* AVAILABLE DATA:
- - -
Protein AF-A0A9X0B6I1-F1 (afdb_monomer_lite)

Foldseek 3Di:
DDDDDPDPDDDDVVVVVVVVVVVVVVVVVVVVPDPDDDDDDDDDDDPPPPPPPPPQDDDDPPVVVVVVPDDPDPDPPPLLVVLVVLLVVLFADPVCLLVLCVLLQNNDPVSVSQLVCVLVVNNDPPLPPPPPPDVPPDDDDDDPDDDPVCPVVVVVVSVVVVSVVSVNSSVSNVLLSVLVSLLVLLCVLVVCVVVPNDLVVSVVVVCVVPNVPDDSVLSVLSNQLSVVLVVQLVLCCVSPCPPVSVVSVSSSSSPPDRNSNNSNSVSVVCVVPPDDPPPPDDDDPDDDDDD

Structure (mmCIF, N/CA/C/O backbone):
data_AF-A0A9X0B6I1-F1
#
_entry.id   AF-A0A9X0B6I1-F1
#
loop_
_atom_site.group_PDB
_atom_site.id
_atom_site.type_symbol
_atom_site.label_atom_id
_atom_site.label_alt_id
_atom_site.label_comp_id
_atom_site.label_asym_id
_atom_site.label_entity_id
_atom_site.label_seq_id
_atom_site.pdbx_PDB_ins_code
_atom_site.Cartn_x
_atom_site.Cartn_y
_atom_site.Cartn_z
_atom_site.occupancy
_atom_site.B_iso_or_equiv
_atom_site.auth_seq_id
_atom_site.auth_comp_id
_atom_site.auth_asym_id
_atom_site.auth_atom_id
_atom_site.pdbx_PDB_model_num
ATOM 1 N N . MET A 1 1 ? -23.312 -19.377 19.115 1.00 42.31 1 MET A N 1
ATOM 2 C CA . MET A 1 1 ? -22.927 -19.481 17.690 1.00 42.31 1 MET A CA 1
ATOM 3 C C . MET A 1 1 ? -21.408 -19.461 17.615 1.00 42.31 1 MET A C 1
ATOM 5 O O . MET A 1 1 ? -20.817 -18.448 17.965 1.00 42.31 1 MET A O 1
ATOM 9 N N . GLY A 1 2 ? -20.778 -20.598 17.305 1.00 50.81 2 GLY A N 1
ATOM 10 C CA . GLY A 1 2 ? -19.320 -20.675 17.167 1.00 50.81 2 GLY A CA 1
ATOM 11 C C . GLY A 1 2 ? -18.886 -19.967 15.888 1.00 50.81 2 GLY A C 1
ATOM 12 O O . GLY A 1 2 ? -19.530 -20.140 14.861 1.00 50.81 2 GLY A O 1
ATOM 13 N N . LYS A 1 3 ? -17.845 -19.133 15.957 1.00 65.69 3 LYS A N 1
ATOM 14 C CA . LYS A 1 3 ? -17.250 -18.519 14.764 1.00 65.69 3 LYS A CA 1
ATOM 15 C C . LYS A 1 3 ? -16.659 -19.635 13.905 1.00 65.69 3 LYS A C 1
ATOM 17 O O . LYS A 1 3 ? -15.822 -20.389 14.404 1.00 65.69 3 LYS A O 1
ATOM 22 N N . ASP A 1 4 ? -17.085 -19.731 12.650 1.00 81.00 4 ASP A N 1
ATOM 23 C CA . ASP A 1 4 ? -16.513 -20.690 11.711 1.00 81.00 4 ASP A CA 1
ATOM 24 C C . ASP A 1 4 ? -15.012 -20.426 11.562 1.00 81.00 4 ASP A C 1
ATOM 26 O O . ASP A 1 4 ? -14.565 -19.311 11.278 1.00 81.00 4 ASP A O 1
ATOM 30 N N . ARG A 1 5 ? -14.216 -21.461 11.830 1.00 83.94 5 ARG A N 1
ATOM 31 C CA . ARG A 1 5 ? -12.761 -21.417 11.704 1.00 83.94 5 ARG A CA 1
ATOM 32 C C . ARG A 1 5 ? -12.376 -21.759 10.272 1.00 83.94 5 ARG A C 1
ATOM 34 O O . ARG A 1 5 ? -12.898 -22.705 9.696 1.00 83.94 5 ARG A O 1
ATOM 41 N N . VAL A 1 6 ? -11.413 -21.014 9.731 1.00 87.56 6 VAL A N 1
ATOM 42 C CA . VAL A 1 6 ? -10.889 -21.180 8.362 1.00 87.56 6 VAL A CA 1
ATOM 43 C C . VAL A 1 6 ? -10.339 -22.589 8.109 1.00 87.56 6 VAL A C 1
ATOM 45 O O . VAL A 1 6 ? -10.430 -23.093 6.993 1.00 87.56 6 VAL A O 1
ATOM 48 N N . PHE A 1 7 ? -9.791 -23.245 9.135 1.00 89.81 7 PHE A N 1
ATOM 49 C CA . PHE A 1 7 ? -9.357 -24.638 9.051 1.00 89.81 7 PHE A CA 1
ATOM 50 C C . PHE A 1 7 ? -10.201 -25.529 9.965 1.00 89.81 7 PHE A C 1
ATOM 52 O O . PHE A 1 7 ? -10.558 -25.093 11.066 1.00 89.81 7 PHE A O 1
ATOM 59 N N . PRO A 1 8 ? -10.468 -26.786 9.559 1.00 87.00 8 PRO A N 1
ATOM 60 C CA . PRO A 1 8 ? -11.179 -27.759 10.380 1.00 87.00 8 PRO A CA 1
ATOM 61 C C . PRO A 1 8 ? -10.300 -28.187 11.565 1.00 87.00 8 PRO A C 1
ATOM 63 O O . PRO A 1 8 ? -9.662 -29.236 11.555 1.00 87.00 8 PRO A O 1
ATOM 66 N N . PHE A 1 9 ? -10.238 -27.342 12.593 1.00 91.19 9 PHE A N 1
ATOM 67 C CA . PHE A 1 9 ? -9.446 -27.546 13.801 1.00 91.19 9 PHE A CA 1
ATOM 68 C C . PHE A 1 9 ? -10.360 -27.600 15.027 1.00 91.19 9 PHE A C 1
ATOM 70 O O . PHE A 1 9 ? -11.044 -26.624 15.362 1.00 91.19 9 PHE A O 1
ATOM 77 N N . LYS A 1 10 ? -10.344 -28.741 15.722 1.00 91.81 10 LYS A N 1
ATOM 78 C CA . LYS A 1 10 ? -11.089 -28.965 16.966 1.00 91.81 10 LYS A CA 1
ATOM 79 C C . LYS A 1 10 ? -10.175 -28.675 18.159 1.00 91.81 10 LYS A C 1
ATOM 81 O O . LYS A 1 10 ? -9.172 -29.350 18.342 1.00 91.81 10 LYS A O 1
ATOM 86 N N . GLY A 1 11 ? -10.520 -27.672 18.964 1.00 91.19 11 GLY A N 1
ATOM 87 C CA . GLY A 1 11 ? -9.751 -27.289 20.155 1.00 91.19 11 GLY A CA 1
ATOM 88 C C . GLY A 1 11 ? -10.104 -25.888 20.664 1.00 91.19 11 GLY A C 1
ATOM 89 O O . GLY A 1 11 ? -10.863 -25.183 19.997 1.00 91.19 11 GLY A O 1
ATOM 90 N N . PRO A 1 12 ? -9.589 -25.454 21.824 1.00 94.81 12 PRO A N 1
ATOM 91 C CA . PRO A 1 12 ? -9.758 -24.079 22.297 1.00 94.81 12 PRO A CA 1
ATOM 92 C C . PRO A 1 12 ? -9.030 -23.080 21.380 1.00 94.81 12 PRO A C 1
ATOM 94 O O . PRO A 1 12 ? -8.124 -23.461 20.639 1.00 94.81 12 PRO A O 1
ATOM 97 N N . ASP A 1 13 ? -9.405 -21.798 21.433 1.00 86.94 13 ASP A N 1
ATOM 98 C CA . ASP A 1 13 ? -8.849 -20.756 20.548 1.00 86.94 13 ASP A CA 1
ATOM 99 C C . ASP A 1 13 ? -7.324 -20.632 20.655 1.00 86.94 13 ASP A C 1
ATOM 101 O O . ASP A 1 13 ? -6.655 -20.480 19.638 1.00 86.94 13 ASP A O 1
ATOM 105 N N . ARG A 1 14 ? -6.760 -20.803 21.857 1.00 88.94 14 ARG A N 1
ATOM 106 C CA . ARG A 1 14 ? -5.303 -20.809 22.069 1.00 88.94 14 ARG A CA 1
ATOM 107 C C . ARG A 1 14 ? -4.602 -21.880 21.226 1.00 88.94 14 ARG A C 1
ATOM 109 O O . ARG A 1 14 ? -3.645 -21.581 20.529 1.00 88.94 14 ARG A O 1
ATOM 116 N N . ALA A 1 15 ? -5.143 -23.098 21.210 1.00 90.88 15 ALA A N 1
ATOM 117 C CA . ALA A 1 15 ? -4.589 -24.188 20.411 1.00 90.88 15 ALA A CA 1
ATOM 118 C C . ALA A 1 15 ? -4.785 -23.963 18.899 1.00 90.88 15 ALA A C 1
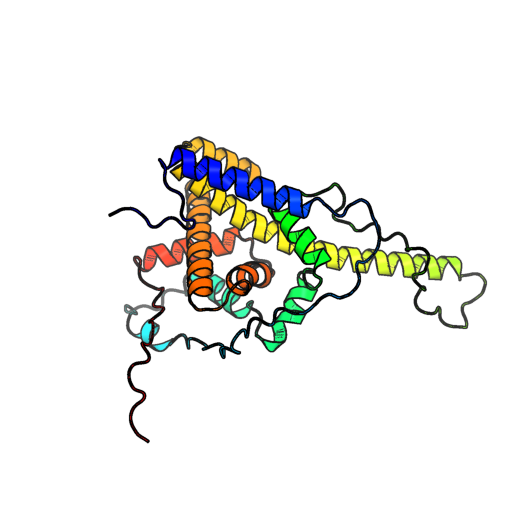
ATOM 120 O O . ALA A 1 15 ? -3.987 -24.441 18.096 1.00 90.88 15 ALA A O 1
ATOM 121 N N . TYR A 1 16 ? -5.834 -23.228 18.506 1.00 93.62 16 TYR A N 1
ATOM 122 C CA . TYR A 1 16 ? -6.054 -22.848 17.111 1.00 93.62 16 TYR A CA 1
ATOM 123 C C . TYR A 1 16 ? -5.037 -21.803 16.639 1.00 93.62 16 TYR A C 1
ATOM 125 O O . TYR A 1 16 ? -4.528 -21.920 15.527 1.00 93.62 16 TYR A O 1
ATOM 133 N N . ILE A 1 17 ? -4.690 -20.831 17.488 1.00 87.38 17 ILE A N 1
ATOM 134 C CA . ILE A 1 17 ? -3.626 -19.856 17.211 1.00 87.38 17 ILE A CA 1
ATOM 135 C C . ILE A 1 17 ? -2.279 -20.577 17.060 1.00 87.38 17 ILE A C 1
ATOM 137 O O . ILE A 1 17 ? -1.647 -20.434 16.016 1.00 87.38 17 ILE A O 1
ATOM 141 N N . ASP A 1 18 ? -1.910 -21.454 18.002 1.00 88.50 18 ASP A N 1
ATOM 142 C CA . ASP A 1 18 ? -0.667 -22.243 17.920 1.00 88.50 18 ASP A CA 1
ATOM 143 C C . ASP A 1 18 ? -0.601 -23.112 16.646 1.00 88.50 18 ASP A C 1
ATOM 145 O O . ASP A 1 18 ? 0.471 -23.384 16.095 1.00 88.50 18 ASP A O 1
ATOM 149 N N . TYR A 1 19 ? -1.755 -23.600 16.179 1.00 94.12 19 TYR A N 1
ATOM 150 C CA . TYR A 1 19 ? -1.877 -24.339 14.923 1.00 94.12 19 TYR A CA 1
ATOM 151 C C . TYR A 1 19 ? -1.638 -23.437 13.701 1.00 94.12 19 TYR A C 1
ATOM 153 O O . TYR A 1 19 ? -0.915 -23.830 12.780 1.00 94.12 19 TYR A O 1
ATOM 161 N N . LEU A 1 20 ? -2.205 -22.226 13.689 1.00 91.88 20 LEU A N 1
ATOM 162 C CA . LEU A 1 20 ? -2.000 -21.246 12.619 1.00 91.88 20 LEU A CA 1
ATOM 163 C C . LEU A 1 20 ? -0.543 -20.773 12.552 1.00 91.88 20 LEU A C 1
ATOM 165 O O . LEU A 1 20 ? 0.017 -20.706 11.458 1.00 91.88 20 LEU A O 1
ATOM 169 N N . GLU A 1 21 ? 0.091 -20.517 13.696 1.00 90.12 21 GLU A N 1
ATOM 170 C CA . GLU A 1 21 ? 1.505 -20.132 13.770 1.00 90.12 21 GLU A CA 1
ATOM 171 C C . GLU A 1 21 ? 2.414 -21.235 13.219 1.00 90.12 21 GLU A C 1
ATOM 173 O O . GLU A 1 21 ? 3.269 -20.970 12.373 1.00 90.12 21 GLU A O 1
- - -
* ACTIVITY:
Taking the line with "ATOM 121 N N" as the first and the line with "ATOM 137 O O" as the last, retype that stretch of the data above exactly, with no other lines.

* RESPONSE BELOW:
ATOM 121 N N . TYR A 1 16 ? -5.834 -23.228 18.506 1.00 93.62 16 TYR A N 1
ATOM 122 C CA . TYR A 1 16 ? -6.054 -22.848 17.111 1.00 93.62 16 TYR A CA 1
ATOM 123 C C . TYR A 1 16 ? -5.037 -21.803 16.639 1.00 93.62 16 TYR A C 1
ATOM 125 O O . TYR A 1 16 ? -4.528 -21.920 15.527 1.00 93.62 16 TYR A O 1
ATOM 133 N N . ILE A 1 17 ? -4.690 -20.831 17.488 1.00 87.38 17 ILE A N 1
ATOM 134 C CA . ILE A 1 17 ? -3.626 -19.856 17.211 1.00 87.38 17 ILE A CA 1
ATOM 135 C C . ILE A 1 17 ? -2.279 -20.577 17.060 1.00 87.38 17 ILE A C 1
ATOM 137 O O . ILE A 1 17 ? -1.647 -20.434 16.016 1.00 87.38 17 ILE A O 1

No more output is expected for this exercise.